#8 breve | Giovanni Bellini, Allegoria sacra
Manage episode 348836207 series 3153145
GIOVANNI BELLINI |
Allegoria sacra |
Uffizi, Sala 20 |
Versione breve | La narrazione è di Samira Lahhane, la voce di Micaela Casalboni |
Leggi la scheda completa dell'opera su uffizi.it
Giovanni Bellini | Holy Allegory | Room 20
Silence. I close my eyes, drag my feet over a smooth, cold surface. A floor in the finest marble takes me back to a distant past, when I was a child. I open my eyes and I am not alone: women, children, young and old men, crowd onto a large terrace overlooking a lake. It seems like a meeting, but it is not. There are prayers, but people are not looking at each other.
The terrace is fenced, but with an opening leading down to the lake. The doors to my house were always open too. My father was a generous person. He used to say that those who needed help were to feel welcome.
The Holy Allegory by Giovanni Bellini is one of the most mysterious works in art history. When it was painted, at the end of the 15th century, profane allegories were widespread, but not holy ones. Like the life of every individual, this artwork is unique, without comparison.
We are in an indefinite, “suspended” time. Who these enigmatic figures are, we cannot say with any certainty. For more than a century, art historians have been racking their brains trying to interpret a painting that, in the intention of the person who commissioned it, should have been understood only by a circle of well-read people. Of the many hypotheses proposed, the one I find most fascinating was posited by Gustav Ludwig. In 1902, he interpreted the terrace as the Garden of Eden, where the soul’s journey into Heaven starts. The soul, represented by the dressed child sitting on a cushion, is waiting to be judged by the Virgin, the saints behind her and the allegory of Justice. The two men standing on the right are identified as patron saints of the soul before the celestial court. On the other side of the terrace, the landscape alludes to the route taken by the soul to flee vice (represented by the centaur tempting the hermit) and arrive in Heaven, thanks to virtues such as patience, humility and abstinence, as represented by the donkey, the flock of sheep and the goat.
There is nothing exotic in the scene on the other side of the lake. If there is such a thing as a “different” place, it is the terrace. And yet, this is where the passage from non-communication to communication is played out. What will happen when the figures begin to act? Will Mary raise her eyes first, triggering the event that everyone is waiting for? Or will the child on the cushion stand up?
I had trouble communicating too, but I had a power inside: the encounter with my husband. Our journey was made of many sacrifices, I never stopped studying, “asking knowledge”, as we say in Arabic. The student is the “one who asks”. Along the way, I rediscovered something my father had taught me: the importance of keeping doors open. And so I became a mediator.
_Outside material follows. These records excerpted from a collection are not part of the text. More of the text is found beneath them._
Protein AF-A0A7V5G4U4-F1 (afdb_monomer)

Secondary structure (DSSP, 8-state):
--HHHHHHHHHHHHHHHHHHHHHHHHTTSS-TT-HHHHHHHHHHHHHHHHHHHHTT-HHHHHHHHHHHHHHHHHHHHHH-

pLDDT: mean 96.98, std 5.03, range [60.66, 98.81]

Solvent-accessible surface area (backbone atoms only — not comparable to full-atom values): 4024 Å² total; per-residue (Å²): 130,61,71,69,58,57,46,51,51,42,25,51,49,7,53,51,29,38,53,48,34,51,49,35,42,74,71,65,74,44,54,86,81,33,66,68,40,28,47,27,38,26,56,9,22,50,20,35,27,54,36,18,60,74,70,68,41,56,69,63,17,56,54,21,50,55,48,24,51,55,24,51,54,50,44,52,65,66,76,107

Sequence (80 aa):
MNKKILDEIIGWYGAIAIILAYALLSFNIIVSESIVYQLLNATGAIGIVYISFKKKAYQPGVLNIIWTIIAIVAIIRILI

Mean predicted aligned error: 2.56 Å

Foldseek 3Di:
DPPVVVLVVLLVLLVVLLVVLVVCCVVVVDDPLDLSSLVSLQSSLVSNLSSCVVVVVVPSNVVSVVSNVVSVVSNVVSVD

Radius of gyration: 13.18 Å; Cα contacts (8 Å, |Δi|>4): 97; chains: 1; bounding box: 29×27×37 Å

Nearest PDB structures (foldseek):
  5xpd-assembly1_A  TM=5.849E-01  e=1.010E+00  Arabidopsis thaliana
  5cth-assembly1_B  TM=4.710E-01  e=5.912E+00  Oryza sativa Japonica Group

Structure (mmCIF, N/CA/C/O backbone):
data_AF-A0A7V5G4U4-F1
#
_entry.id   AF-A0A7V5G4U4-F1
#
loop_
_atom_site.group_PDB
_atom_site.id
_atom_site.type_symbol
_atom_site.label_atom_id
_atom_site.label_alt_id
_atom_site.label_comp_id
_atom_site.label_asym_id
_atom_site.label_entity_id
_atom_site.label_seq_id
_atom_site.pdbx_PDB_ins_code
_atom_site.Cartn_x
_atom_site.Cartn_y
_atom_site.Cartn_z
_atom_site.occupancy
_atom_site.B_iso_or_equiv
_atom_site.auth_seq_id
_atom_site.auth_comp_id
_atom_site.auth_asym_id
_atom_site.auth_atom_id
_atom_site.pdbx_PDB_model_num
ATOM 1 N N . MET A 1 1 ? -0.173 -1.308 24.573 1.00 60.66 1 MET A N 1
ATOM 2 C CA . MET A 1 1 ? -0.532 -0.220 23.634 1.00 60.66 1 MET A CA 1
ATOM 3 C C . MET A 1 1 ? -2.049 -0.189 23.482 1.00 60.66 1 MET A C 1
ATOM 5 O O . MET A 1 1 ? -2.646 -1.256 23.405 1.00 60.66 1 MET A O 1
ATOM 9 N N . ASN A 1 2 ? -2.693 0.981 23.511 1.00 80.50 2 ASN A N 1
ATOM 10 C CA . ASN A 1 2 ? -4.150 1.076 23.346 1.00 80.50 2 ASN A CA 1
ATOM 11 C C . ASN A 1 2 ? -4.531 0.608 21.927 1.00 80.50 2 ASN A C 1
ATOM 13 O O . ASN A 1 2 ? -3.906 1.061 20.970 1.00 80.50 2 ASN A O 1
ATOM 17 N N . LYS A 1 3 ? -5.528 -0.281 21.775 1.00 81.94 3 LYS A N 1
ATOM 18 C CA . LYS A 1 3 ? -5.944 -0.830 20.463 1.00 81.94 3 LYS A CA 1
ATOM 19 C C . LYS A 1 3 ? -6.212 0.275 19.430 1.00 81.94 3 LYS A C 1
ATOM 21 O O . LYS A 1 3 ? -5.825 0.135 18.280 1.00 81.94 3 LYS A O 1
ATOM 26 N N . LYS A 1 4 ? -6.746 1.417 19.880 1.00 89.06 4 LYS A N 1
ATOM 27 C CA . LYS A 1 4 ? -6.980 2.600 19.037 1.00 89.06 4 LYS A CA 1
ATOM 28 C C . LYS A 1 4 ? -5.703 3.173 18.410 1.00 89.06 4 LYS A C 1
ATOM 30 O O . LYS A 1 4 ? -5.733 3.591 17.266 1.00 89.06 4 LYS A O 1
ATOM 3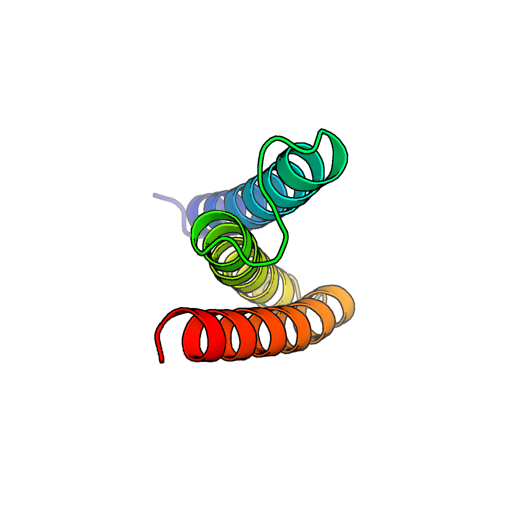5 N N . ILE A 1 5 ? -4.585 3.183 19.141 1.00 94.94 5 ILE A N 1
ATOM 36 C CA . ILE A 1 5 ? -3.314 3.731 18.639 1.00 94.94 5 ILE A CA 1
ATOM 37 C C . ILE A 1 5 ? -2.756 2.837 17.531 1.00 94.94 5 ILE A C 1
ATOM 39 O O . ILE A 1 5 ? -2.303 3.343 16.511 1.00 94.94 5 ILE A O 1
ATOM 43 N N . LEU A 1 6 ? -2.818 1.514 17.713 1.00 95.38 6 LEU A N 1
ATOM 44 C CA . LEU A 1 6 ? -2.365 0.570 16.691 1.00 95.38 6 LEU A CA 1
ATOM 45 C C . LEU A 1 6 ? -3.183 0.712 15.400 1.00 95.38 6 LEU A C 1
ATOM 47 O O . LEU A 1 6 ? -2.607 0.719 14.317 1.00 95.38 6 LEU A O 1
ATOM 51 N N . ASP A 1 7 ? -4.503 0.878 15.525 1.00 96.62 7 ASP A N 1
ATOM 52 C CA . ASP A 1 7 ? -5.387 1.056 14.374 1.00 96.62 7 ASP A CA 1
ATOM 53 C C . ASP A 1 7 ? -5.034 2.317 13.567 1.00 96.62 7 ASP A C 1
ATOM 55 O O . ASP A 1 7 ? -4.912 2.253 12.342 1.00 96.62 7 ASP A O 1
ATOM 59 N N . GLU A 1 8 ? -4.801 3.448 14.241 1.00 96.75 8 GLU A N 1
ATOM 60 C CA . GLU A 1 8 ? -4.387 4.688 13.572 1.00 96.75 8 GLU A CA 1
ATOM 61 C C . GLU A 1 8 ? -3.007 4.561 12.919 1.00 96.75 8 GLU A C 1
ATOM 63 O O . GLU A 1 8 ? -2.831 5.035 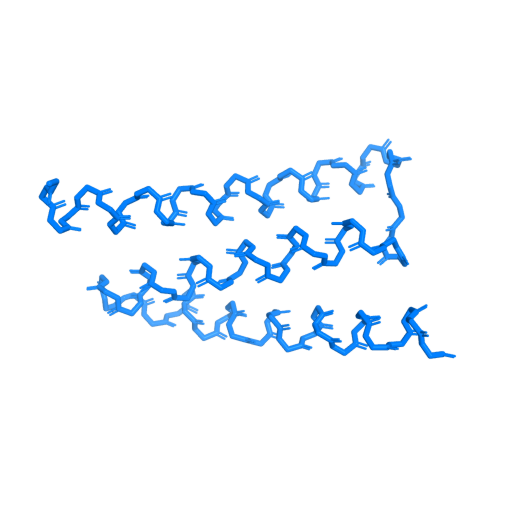11.800 1.00 96.75 8 GLU A O 1
ATOM 68 N N . ILE A 1 9 ? -2.040 3.894 13.561 1.00 98.00 9 ILE A N 1
ATOM 69 C CA . ILE A 1 9 ? -0.706 3.677 12.977 1.00 98.00 9 ILE A CA 1
ATOM 70 C C . ILE A 1 9 ? -0.810 2.890 11.666 1.00 98.00 9 ILE A C 1
ATOM 72 O O . ILE A 1 9 ? -0.192 3.279 10.678 1.00 98.00 9 ILE A O 1
ATOM 76 N N . ILE A 1 10 ? -1.613 1.821 11.632 1.00 97.94 10 ILE A N 1
ATOM 77 C CA . ILE A 1 10 ? -1.827 1.019 10.415 1.00 97.94 10 ILE A CA 1
ATOM 78 C C . ILE A 1 10 ? -2.477 1.869 9.313 1.00 97.94 10 ILE A C 1
ATOM 80 O O . ILE A 1 10 ? -2.053 1.813 8.158 1.00 97.94 10 ILE A O 1
ATOM 84 N N . GLY A 1 11 ? -3.476 2.683 9.667 1.00 97.94 11 GLY A N 1
ATOM 85 C CA . GLY A 1 11 ? -4.144 3.572 8.715 1.00 97.94 11 GLY A CA 1
ATOM 86 C C . GLY A 1 11 ? -3.218 4.647 8.141 1.00 97.94 11 GLY A C 1
ATOM 87 O O . GLY A 1 11 ? -3.182 4.845 6.926 1.00 97.94 11 GLY A O 1
ATOM 88 N N . TRP A 1 12 ? -2.432 5.309 8.993 1.00 98.38 12 TRP A N 1
ATOM 89 C CA . TRP A 1 12 ? -1.477 6.337 8.571 1.00 98.38 12 TRP A CA 1
ATOM 90 C C . TRP A 1 12 ? -0.310 5.763 7.775 1.00 98.38 12 TRP A C 1
ATOM 92 O O . TRP A 1 12 ? 0.087 6.369 6.782 1.00 98.38 12 TRP A O 1
ATOM 102 N N . TYR A 1 13 ? 0.190 4.581 8.144 1.00 98.62 13 TYR A N 1
ATOM 103 C CA . TYR A 1 13 ? 1.124 3.834 7.303 1.00 98.62 13 TYR A CA 1
ATOM 104 C C . TYR A 1 13 ? 0.537 3.617 5.904 1.00 98.62 13 TYR A C 1
ATOM 106 O O . TYR A 1 13 ? 1.204 3.910 4.915 1.00 98.62 13 TYR A O 1
ATOM 114 N N . GLY A 1 14 ? -0.726 3.180 5.828 1.00 98.50 14 GLY A N 1
ATOM 115 C CA . GLY A 1 14 ? -1.431 2.968 4.566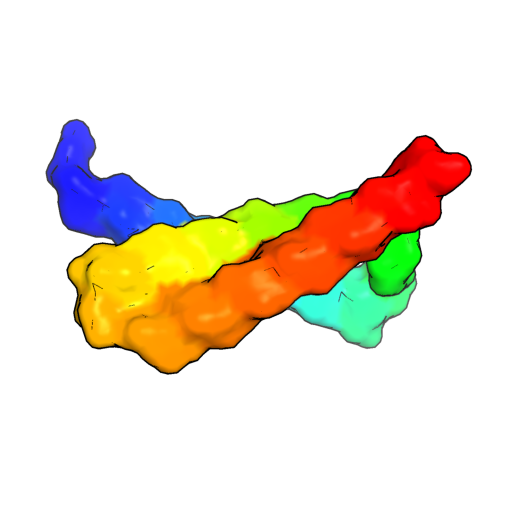 1.00 98.50 14 GLY A CA 1
ATOM 116 C C . GLY A 1 14 ? -1.440 4.210 3.671 1.00 98.50 14 GLY A C 1
ATOM 117 O O . GLY A 1 14 ? -1.052 4.154 2.504 1.00 98.50 14 GLY A O 1
ATOM 118 N N . ALA A 1 15 ? -1.814 5.352 4.251 1.00 98.44 15 ALA A N 1
ATOM 119 C CA . ALA A 1 15 ? -1.853 6.632 3.550 1.00 98.44 15 ALA A CA 1
ATOM 120 C C . ALA A 1 15 ? -0.460 7.074 3.072 1.00 98.44 15 ALA A C 1
ATOM 122 O O . ALA A 1 15 ? -0.295 7.444 1.910 1.00 98.44 15 ALA A O 1
ATOM 123 N N . ILE A 1 16 ? 0.548 6.997 3.947 1.00 98.81 16 ILE A N 1
ATOM 124 C CA . ILE A 1 16 ? 1.928 7.381 3.624 1.00 98.81 16 ILE A CA 1
ATOM 125 C C . ILE A 1 16 ? 2.489 6.494 2.510 1.00 98.81 16 ILE A C 1
ATOM 127 O O . ILE A 1 16 ? 3.105 7.013 1.583 1.00 98.81 16 ILE A O 1
ATOM 131 N N . ALA A 1 17 ? 2.254 5.181 2.559 1.00 98.75 17 A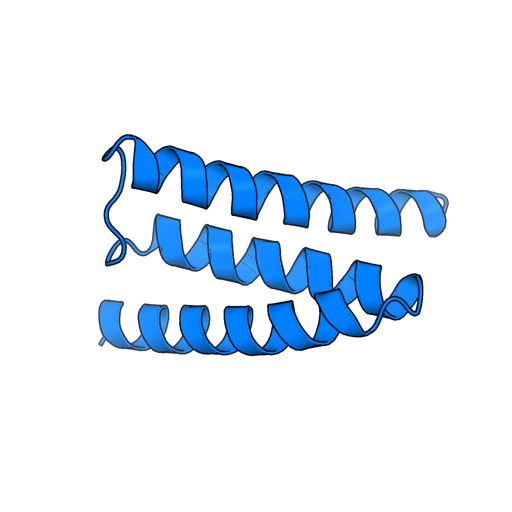LA A N 1
ATOM 132 C CA . ALA A 1 17 ? 2.745 4.245 1.551 1.00 98.75 17 ALA A CA 1
ATOM 133 C C . ALA A 1 17 ? 2.162 4.530 0.156 1.00 98.75 17 ALA A C 1
ATOM 135 O O . ALA A 1 17 ? 2.921 4.587 -0.812 1.00 98.75 17 ALA A O 1
ATOM 136 N N . ILE A 1 18 ? 0.849 4.783 0.047 1.00 98.44 18 ILE A N 1
ATOM 137 C CA . ILE A 1 18 ? 0.204 5.126 -1.235 1.00 98.44 18 ILE A CA 1
ATOM 138 C C . ILE A 1 18 ? 0.711 6.474 -1.762 1.00 98.44 18 ILE A C 1
ATOM 140 O O . ILE A 1 18 ? 1.047 6.586 -2.942 1.00 98.44 18 ILE A O 1
ATOM 144 N N . ILE A 1 19 ? 0.807 7.493 -0.901 1.00 98.62 19 ILE A N 1
ATOM 145 C CA . ILE A 1 19 ? 1.313 8.816 -1.297 1.00 98.62 19 ILE A CA 1
ATOM 146 C C . ILE A 1 19 ? 2.767 8.716 -1.760 1.00 98.62 19 ILE A C 1
ATOM 148 O O . ILE A 1 19 ? 3.124 9.306 -2.779 1.00 98.62 19 ILE A O 1
ATOM 152 N N . LEU A 1 20 ? 3.596 7.944 -1.056 1.00 98.69 20 LEU A N 1
ATOM 153 C CA . LEU A 1 20 ? 4.984 7.718 -1.441 1.00 98.69 20 LEU A CA 1
ATOM 154 C C . LEU A 1 20 ? 5.071 6.994 -2.789 1.00 98.69 20 LEU A C 1
ATOM 156 O O . LEU A 1 20 ? 5.836 7.421 -3.648 1.00 98.69 20 LEU A O 1
ATOM 160 N N . ALA A 1 21 ? 4.259 5.958 -3.015 1.00 98.50 21 ALA A N 1
ATOM 161 C CA . ALA A 1 21 ? 4.207 5.269 -4.303 1.00 98.50 21 ALA A CA 1
ATOM 162 C C . ALA A 1 21 ? 3.830 6.222 -5.446 1.00 98.50 21 ALA A C 1
ATOM 164 O O . ALA A 1 21 ? 4.482 6.224 -6.491 1.00 98.50 21 ALA A O 1
ATOM 165 N N . TYR A 1 22 ? 2.807 7.055 -5.234 1.00 98.31 22 TYR A N 1
ATOM 166 C CA . TYR A 1 22 ? 2.370 8.053 -6.207 1.00 98.31 22 TYR A CA 1
ATOM 167 C C . TYR A 1 22 ? 3.444 9.112 -6.469 1.00 98.31 22 TYR A C 1
ATOM 169 O O . TYR A 1 22 ? 3.695 9.440 -7.626 1.00 98.31 22 TYR A O 1
ATOM 177 N N . ALA A 1 23 ? 4.107 9.617 -5.427 1.00 98.75 23 ALA A N 1
ATOM 178 C CA . ALA A 1 23 ? 5.181 10.595 -5.564 1.00 98.75 23 ALA A CA 1
ATOM 179 C C . ALA A 1 23 ? 6.363 10.017 -6.355 1.00 98.75 23 ALA A C 1
ATOM 181 O O . ALA A 1 23 ? 6.796 10.619 -7.336 1.00 98.75 23 ALA A O 1
ATOM 182 N N . LEU A 1 24 ? 6.846 8.829 -5.979 1.00 98.56 24 LEU A N 1
ATOM 183 C CA . LEU A 1 24 ? 7.967 8.181 -6.662 1.00 98.56 24 LEU A CA 1
ATOM 184 C C . LEU A 1 24 ? 7.648 7.897 -8.138 1.00 98.56 24 LEU A C 1
ATOM 186 O O . LEU A 1 24 ? 8.514 8.098 -8.987 1.00 98.56 24 LEU A O 1
ATOM 190 N N . LEU A 1 25 ? 6.416 7.478 -8.450 1.00 98.44 25 LEU A N 1
ATOM 191 C CA . LEU A 1 25 ? 5.970 7.291 -9.833 1.00 98.44 25 LEU A CA 1
ATOM 192 C C . LEU A 1 25 ? 5.879 8.629 -10.586 1.00 98.44 25 LEU A C 1
ATOM 194 O O . LEU A 1 25 ? 6.390 8.748 -11.694 1.00 98.44 25 LEU A O 1
ATOM 198 N N . SER A 1 26 ? 5.262 9.649 -9.982 1.00 98.50 26 SER A N 1
ATOM 199 C CA . SER A 1 26 ? 5.021 10.957 -10.618 1.00 98.50 26 SER A CA 1
ATOM 200 C C . SER A 1 26 ? 6.311 11.708 -10.940 1.00 98.50 26 SER A C 1
ATOM 202 O O . SER A 1 26 ? 6.382 12.423 -11.937 1.00 98.50 26 SER A O 1
ATOM 204 N N . PHE A 1 27 ? 7.340 11.537 -10.111 1.00 98.44 27 PHE A N 1
ATOM 205 C CA . PHE A 1 27 ? 8.667 12.108 -10.339 1.00 98.44 27 PHE A CA 1
ATOM 206 C C . PHE A 1 27 ? 9.589 11.189 -11.153 1.00 98.44 27 PHE A C 1
ATOM 208 O O . PHE A 1 27 ? 10.781 11.469 -11.251 1.00 98.44 27 PHE A O 1
ATOM 215 N N . ASN A 1 28 ? 9.059 10.112 -11.749 1.00 98.00 28 ASN A N 1
ATOM 216 C CA . ASN A 1 28 ? 9.809 9.130 -12.539 1.00 98.00 28 ASN A CA 1
ATOM 217 C C . ASN A 1 28 ? 11.003 8.505 -11.785 1.00 98.00 28 ASN A C 1
ATOM 219 O O . ASN A 1 28 ? 11.979 8.082 -12.401 1.00 98.00 28 ASN A O 1
ATOM 223 N N . ILE A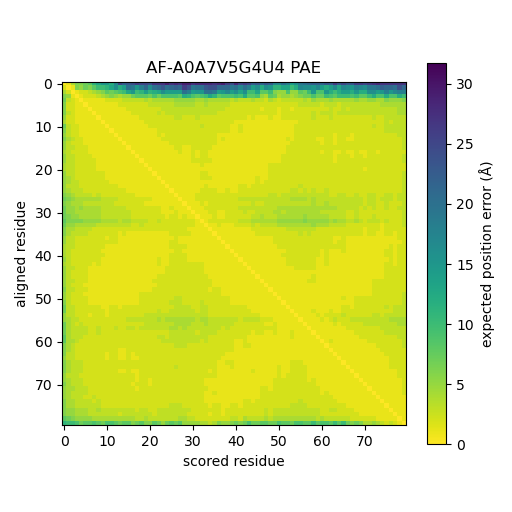 1 29 ? 10.937 8.442 -10.450 1.00 98.44 29 ILE A N 1
ATOM 224 C CA . ILE A 1 29 ? 11.958 7.794 -9.610 1.00 98.44 29 ILE A CA 1
ATOM 225 C C . ILE A 1 29 ? 11.816 6.269 -9.704 1.00 98.44 29 ILE A C 1
ATOM 227 O O . ILE A 1 29 ? 12.809 5.544 -9.677 1.00 98.44 29 ILE A O 1
ATOM 231 N N . ILE A 1 30 ? 10.580 5.780 -9.829 1.00 98.06 30 ILE A N 1
ATOM 232 C CA . ILE A 1 30 ? 10.260 4.376 -10.107 1.00 98.06 30 ILE A CA 1
ATOM 233 C C . ILE A 1 30 ? 9.227 4.289 -11.232 1.00 98.06 30 ILE A C 1
ATOM 235 O O . ILE A 1 30 ? 8.466 5.226 -11.457 1.00 98.06 30 ILE A O 1
ATOM 239 N N . VAL A 1 31 ? 9.175 3.144 -11.910 1.00 97.50 31 VAL A N 1
ATOM 240 C CA . VAL A 1 31 ? 8.167 2.839 -12.938 1.00 97.50 31 VAL A CA 1
ATOM 241 C C . VAL A 1 31 ? 7.036 1.985 -12.365 1.00 97.50 31 VAL A C 1
ATOM 243 O O . VAL A 1 31 ? 7.211 1.309 -11.350 1.00 97.50 31 VAL A O 1
ATOM 246 N N . SER A 1 32 ? 5.877 1.974 -13.024 1.00 95.69 32 SER A N 1
ATOM 247 C CA . SER A 1 32 ? 4.710 1.180 -12.604 1.00 95.69 32 SER A CA 1
ATOM 248 C C . SER A 1 32 ? 4.962 -0.335 -12.620 1.00 95.69 32 SER A C 1
ATOM 250 O O . SER A 1 32 ? 4.328 -1.075 -11.873 1.00 95.69 32 SER A O 1
ATOM 252 N N . GLU A 1 33 ? 5.918 -0.799 -13.422 1.00 95.12 33 GLU A N 1
ATOM 253 C CA . GLU A 1 33 ? 6.362 -2.200 -13.502 1.00 95.12 33 GLU A CA 1
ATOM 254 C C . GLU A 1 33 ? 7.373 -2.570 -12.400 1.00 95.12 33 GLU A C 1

Like the clear water of this lake, which is a chromatic link between the terrace and the bank on the opposite side, leading to the sheer rocks, the village and the castle towering over the dense woods.
Then, there are the mountains, which I often dream about at night. I dream of climbing impervious paths, which is a bit like life. But in the end, I always reach my destination. And when I get to the top, I know I have made it.
I open my eyes. Mary lifts her gaze, and the conversation begins.